You can see that this interpretation of this passage gives it quite a different implication. Instead of having Jesus sound like he was asking people to roll over and accept oppression, this interpretation is showing that Jesus was actually trying to help people find a third way, when there seemed to be no way but to fight or flee, a third way which allowed people to contend with their foes rather than give in or challenge in a way that could get them killed.

Jesus did this throughout his ministry – telling parables that forced people to think outside the box, challenging people’s stereotypes and helping them to find a way out of very difficult situations.

We who don’t often find ourselves in such desperate situations might not see how these teaching apply to us very well, which is why I’m using all of Lent to give examples of how helpful these teaching are to us. Today, I would like to illustrate Jesus third way again in regard to relationships. I’m not trying to say that our relationship are oppressive or like relating to an oppressive army.

But relationships can be difficult. And sometimes in relationships we have trouble speaking up for ourselves. We decide that it’s better not to say anything because when we do we get into a big fight. Sometimes we hold in our frustration for a long time until it just blows up and we end up in a big fight.

Jesus’ teaching suggests that there is a third way – a way between capitulation and all out war, a way that respects the needs of both parties in a relationship. In the therapy that I’ve done over the years, therapists have emphasized to me the difference between reacting and responding. When we end up yelling at our partner because we’ve reached the end of our rope or because we don’t know what else to do with how their actions are making us feel, that is reacting.

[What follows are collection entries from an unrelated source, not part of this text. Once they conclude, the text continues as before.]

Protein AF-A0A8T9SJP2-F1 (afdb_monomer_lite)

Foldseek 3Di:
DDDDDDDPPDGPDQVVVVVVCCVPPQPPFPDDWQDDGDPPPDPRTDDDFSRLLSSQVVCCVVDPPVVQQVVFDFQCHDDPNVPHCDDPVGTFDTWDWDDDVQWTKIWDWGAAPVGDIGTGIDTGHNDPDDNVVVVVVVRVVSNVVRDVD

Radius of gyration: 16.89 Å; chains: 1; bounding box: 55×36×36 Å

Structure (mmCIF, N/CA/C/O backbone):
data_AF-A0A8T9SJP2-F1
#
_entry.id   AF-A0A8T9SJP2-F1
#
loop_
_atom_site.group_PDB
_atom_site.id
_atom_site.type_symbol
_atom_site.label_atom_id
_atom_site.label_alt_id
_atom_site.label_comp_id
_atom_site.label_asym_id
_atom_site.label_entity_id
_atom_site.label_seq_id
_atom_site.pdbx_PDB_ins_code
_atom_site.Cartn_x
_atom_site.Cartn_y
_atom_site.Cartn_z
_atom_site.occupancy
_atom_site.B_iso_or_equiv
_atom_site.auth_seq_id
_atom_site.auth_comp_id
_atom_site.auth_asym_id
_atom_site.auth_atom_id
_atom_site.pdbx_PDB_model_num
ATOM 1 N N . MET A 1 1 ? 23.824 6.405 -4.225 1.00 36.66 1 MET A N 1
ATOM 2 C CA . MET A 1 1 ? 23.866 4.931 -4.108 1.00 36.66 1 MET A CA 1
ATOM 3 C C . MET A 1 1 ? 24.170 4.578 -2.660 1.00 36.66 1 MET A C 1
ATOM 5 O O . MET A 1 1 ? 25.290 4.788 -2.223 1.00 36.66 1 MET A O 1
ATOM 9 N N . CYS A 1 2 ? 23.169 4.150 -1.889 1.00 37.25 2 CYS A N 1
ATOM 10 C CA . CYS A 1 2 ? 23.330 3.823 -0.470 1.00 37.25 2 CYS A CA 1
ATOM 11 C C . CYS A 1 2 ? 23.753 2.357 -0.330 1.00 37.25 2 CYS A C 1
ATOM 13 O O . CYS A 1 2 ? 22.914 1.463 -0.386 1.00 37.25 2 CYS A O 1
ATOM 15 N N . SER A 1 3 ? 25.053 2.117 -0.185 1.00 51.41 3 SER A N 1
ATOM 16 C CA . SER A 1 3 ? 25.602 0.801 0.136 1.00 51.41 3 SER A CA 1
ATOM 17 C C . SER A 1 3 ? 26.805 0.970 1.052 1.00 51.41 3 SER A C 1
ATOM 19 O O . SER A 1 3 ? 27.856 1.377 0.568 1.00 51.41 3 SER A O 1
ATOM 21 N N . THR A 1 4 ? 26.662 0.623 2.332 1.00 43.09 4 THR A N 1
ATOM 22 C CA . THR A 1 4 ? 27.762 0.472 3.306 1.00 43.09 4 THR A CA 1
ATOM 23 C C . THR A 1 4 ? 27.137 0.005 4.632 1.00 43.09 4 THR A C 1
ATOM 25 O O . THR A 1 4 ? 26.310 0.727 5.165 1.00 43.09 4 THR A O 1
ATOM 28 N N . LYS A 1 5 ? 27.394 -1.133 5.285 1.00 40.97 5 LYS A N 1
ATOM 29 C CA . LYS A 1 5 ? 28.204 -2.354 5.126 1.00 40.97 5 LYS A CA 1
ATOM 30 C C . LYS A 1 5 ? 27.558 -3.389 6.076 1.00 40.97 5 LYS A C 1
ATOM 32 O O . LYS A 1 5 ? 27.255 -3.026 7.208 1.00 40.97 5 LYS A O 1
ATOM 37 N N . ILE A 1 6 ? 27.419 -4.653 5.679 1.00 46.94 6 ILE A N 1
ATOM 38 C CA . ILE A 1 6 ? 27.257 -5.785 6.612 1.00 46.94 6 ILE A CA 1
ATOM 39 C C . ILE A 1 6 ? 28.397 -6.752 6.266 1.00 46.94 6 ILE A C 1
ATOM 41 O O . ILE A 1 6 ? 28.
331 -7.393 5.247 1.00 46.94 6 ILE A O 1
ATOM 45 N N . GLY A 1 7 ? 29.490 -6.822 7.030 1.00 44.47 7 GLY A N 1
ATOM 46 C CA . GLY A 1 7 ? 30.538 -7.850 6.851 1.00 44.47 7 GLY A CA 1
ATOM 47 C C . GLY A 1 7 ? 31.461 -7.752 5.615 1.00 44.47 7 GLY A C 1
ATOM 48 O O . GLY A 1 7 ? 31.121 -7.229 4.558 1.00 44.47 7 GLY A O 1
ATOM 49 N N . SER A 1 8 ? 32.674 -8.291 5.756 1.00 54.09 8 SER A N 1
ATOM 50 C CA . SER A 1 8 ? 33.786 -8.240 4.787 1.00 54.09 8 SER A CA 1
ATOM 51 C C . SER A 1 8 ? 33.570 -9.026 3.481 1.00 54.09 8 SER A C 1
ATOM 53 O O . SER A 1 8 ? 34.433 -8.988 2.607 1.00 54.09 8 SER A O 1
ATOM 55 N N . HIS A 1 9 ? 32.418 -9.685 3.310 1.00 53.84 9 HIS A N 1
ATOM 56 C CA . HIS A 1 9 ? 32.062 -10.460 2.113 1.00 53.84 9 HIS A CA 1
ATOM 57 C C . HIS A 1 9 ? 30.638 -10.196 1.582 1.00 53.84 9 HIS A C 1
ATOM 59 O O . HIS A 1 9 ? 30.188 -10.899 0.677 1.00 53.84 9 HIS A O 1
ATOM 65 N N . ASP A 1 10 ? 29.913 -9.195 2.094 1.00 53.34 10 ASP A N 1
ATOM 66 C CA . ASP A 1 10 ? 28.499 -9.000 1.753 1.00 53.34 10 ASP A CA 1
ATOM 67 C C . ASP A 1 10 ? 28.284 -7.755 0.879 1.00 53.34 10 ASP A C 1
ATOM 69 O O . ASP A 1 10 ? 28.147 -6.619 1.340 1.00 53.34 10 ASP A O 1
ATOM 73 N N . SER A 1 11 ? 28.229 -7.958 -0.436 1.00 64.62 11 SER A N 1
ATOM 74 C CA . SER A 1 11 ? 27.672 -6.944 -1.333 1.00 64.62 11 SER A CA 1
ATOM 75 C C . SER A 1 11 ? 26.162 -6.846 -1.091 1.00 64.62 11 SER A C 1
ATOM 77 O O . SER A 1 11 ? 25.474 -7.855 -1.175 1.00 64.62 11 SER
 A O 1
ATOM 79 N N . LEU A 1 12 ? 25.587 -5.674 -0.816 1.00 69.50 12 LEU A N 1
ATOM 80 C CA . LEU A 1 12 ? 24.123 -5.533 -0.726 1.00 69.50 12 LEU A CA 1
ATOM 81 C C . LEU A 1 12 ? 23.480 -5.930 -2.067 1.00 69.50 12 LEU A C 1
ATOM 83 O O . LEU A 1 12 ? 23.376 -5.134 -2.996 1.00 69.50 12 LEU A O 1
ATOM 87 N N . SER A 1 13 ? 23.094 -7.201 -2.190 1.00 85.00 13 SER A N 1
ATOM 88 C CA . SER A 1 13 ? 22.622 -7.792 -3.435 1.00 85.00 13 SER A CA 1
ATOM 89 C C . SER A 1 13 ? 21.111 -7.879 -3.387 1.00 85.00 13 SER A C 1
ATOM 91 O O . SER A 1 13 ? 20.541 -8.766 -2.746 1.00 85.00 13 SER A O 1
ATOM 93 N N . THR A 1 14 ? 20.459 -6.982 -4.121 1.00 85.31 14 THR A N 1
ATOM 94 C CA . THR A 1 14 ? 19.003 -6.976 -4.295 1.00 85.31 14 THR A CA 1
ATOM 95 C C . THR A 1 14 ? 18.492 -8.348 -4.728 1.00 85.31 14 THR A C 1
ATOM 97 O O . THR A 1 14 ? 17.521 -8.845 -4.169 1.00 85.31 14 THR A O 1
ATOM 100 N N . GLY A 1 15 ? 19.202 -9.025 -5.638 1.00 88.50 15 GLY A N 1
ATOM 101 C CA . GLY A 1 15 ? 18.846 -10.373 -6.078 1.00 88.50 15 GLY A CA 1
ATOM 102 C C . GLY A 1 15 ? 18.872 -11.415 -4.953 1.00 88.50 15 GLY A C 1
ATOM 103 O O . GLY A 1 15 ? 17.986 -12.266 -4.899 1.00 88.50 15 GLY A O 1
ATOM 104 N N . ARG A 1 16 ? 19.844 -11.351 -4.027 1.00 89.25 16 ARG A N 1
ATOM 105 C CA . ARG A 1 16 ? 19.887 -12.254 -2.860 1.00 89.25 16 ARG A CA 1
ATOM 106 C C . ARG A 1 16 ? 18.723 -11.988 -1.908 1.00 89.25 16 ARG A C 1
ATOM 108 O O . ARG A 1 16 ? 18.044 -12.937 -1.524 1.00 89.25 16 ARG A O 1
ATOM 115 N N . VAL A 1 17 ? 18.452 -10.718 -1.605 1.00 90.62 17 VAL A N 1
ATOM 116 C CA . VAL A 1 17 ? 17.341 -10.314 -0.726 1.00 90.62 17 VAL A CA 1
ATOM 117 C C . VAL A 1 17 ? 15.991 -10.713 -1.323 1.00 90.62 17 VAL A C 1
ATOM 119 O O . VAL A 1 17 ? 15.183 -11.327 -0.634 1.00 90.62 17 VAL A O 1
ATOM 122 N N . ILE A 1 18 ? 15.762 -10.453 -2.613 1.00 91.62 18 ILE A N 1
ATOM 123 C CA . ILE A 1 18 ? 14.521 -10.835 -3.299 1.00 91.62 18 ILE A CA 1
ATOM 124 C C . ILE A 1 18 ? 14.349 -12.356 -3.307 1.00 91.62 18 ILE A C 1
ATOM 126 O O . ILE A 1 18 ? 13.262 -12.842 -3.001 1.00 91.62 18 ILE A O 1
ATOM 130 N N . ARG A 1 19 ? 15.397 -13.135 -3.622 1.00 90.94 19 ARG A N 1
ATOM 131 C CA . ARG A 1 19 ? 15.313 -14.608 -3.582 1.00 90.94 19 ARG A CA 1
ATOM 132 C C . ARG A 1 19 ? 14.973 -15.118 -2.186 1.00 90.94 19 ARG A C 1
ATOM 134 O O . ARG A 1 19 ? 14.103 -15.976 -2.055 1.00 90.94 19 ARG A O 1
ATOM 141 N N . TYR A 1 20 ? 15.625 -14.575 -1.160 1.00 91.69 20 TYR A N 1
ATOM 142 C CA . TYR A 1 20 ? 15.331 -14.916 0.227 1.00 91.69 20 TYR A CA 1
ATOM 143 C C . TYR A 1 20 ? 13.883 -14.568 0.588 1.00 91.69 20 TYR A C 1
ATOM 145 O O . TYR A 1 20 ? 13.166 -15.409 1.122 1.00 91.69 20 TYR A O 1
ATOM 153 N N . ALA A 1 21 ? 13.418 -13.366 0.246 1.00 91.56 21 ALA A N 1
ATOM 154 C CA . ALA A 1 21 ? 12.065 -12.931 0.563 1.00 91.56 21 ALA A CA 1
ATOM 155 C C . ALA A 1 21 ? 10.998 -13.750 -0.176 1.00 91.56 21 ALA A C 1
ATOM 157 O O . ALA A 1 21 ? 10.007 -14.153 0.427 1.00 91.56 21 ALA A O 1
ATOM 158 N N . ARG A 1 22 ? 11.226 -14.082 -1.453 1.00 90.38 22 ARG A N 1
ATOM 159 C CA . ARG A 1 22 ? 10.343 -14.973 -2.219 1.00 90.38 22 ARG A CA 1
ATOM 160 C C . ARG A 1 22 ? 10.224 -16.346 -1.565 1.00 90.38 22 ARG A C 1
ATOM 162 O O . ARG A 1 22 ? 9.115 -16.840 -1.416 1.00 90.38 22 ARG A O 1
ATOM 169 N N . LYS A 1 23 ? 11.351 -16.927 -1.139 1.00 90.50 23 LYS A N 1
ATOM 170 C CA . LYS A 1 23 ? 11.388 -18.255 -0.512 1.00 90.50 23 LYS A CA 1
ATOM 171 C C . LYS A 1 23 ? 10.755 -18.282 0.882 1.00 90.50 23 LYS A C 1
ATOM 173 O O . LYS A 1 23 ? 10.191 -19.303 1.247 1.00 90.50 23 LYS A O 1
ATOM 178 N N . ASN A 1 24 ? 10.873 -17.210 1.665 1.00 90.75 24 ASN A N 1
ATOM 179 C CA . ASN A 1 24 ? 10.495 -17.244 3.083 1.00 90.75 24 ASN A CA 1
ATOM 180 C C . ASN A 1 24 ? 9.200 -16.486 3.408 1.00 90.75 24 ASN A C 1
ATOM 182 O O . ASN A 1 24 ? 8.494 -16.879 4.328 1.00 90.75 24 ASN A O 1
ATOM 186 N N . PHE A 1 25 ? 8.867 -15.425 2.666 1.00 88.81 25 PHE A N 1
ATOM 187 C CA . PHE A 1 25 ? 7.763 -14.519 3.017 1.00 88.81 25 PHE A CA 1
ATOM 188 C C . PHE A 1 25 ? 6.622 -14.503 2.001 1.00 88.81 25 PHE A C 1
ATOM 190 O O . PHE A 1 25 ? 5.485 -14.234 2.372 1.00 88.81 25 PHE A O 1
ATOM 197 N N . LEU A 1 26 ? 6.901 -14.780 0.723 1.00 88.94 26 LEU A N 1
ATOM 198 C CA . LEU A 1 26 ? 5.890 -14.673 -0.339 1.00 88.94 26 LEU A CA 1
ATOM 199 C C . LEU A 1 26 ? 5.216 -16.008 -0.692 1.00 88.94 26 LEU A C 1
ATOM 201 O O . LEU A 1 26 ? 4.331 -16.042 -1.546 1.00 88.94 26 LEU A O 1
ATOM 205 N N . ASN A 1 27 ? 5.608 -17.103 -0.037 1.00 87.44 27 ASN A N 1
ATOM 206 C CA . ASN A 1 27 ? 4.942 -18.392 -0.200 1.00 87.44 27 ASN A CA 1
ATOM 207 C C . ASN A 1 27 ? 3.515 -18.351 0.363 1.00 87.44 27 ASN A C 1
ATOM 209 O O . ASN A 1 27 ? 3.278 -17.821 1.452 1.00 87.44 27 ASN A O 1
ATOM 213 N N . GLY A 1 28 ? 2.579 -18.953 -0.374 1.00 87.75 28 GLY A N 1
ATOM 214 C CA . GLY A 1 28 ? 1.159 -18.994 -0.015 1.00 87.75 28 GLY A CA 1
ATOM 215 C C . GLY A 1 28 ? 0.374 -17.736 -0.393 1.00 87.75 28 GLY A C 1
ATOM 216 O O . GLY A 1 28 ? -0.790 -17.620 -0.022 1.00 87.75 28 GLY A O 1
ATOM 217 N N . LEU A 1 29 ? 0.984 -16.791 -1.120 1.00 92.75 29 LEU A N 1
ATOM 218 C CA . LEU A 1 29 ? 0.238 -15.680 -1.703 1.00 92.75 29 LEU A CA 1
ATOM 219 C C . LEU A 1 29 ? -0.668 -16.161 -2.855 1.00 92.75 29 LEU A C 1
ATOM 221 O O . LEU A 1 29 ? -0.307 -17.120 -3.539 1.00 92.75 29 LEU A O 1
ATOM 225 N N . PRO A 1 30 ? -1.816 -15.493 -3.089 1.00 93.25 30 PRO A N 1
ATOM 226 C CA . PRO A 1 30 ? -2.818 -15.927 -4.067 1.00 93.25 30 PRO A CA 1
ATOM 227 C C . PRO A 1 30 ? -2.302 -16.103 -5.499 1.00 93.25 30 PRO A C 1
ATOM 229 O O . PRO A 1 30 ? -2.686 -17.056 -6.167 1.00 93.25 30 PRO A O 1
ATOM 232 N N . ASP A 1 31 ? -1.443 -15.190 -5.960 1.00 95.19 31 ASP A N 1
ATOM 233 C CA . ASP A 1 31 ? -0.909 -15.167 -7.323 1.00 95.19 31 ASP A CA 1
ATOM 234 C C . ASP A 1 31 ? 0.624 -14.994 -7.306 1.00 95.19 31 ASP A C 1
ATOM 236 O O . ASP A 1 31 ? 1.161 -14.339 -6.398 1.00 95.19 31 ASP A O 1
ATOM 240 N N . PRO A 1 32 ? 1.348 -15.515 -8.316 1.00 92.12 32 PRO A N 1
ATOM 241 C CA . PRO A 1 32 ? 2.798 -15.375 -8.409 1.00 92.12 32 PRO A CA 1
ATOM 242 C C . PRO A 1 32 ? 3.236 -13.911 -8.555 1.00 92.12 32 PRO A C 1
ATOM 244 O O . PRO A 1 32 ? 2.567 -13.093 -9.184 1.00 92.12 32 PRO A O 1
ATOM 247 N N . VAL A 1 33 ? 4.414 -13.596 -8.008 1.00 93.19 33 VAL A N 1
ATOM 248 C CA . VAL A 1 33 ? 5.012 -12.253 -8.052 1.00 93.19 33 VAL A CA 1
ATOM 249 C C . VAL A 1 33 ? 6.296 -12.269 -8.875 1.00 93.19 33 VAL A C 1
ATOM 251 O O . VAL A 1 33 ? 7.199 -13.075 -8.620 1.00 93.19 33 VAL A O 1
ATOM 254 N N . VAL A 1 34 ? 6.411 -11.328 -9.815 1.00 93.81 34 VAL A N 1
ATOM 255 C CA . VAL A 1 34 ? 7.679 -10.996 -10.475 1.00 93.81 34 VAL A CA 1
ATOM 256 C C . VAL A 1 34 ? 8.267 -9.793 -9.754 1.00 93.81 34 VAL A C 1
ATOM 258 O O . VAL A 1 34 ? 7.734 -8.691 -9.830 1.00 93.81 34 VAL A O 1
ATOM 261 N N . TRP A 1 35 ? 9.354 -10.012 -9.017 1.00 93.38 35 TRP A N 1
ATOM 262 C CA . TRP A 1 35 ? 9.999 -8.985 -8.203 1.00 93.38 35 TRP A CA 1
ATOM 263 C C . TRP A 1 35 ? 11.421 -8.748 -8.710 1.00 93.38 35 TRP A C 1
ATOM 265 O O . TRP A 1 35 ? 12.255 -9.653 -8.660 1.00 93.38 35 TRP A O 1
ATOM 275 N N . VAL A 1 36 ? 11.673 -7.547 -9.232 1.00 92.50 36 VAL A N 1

When we start passively resisting what our partner suggests to us without talking to them, that’s another way of reactivity. A third way is responding to a difficult situation, daring to talk about it rather than react to it, getting help from a third party to reach through and try to satisfy the needs of both partners rather than to assume that one is right and one is wrong, or that one person has to win.

Jesus’ Third Way is a way to expect respect and to give respect. We can apply these principles in our personal lives or in our dealings with political figures, the way we did last Sunday. Turning the other cheek means that we demand that other people treat us with respect, that people, no matter who they are, treat us as an equal, not as an underling. When we find creative ways to make that happen, we are following Jesus’ Third Way.

It takes some work, some careful thought and some risk, but we can apply this kind of creativity and respect for ourselves and others in every part of our lives. This is God’s dream for us, that we find a way out of no way. God offers that way to us, no matter where or who we are. God offers a way of self-respect and respect for others. God’s dream is not always the easy path, but it’s a path of richness and our best selves.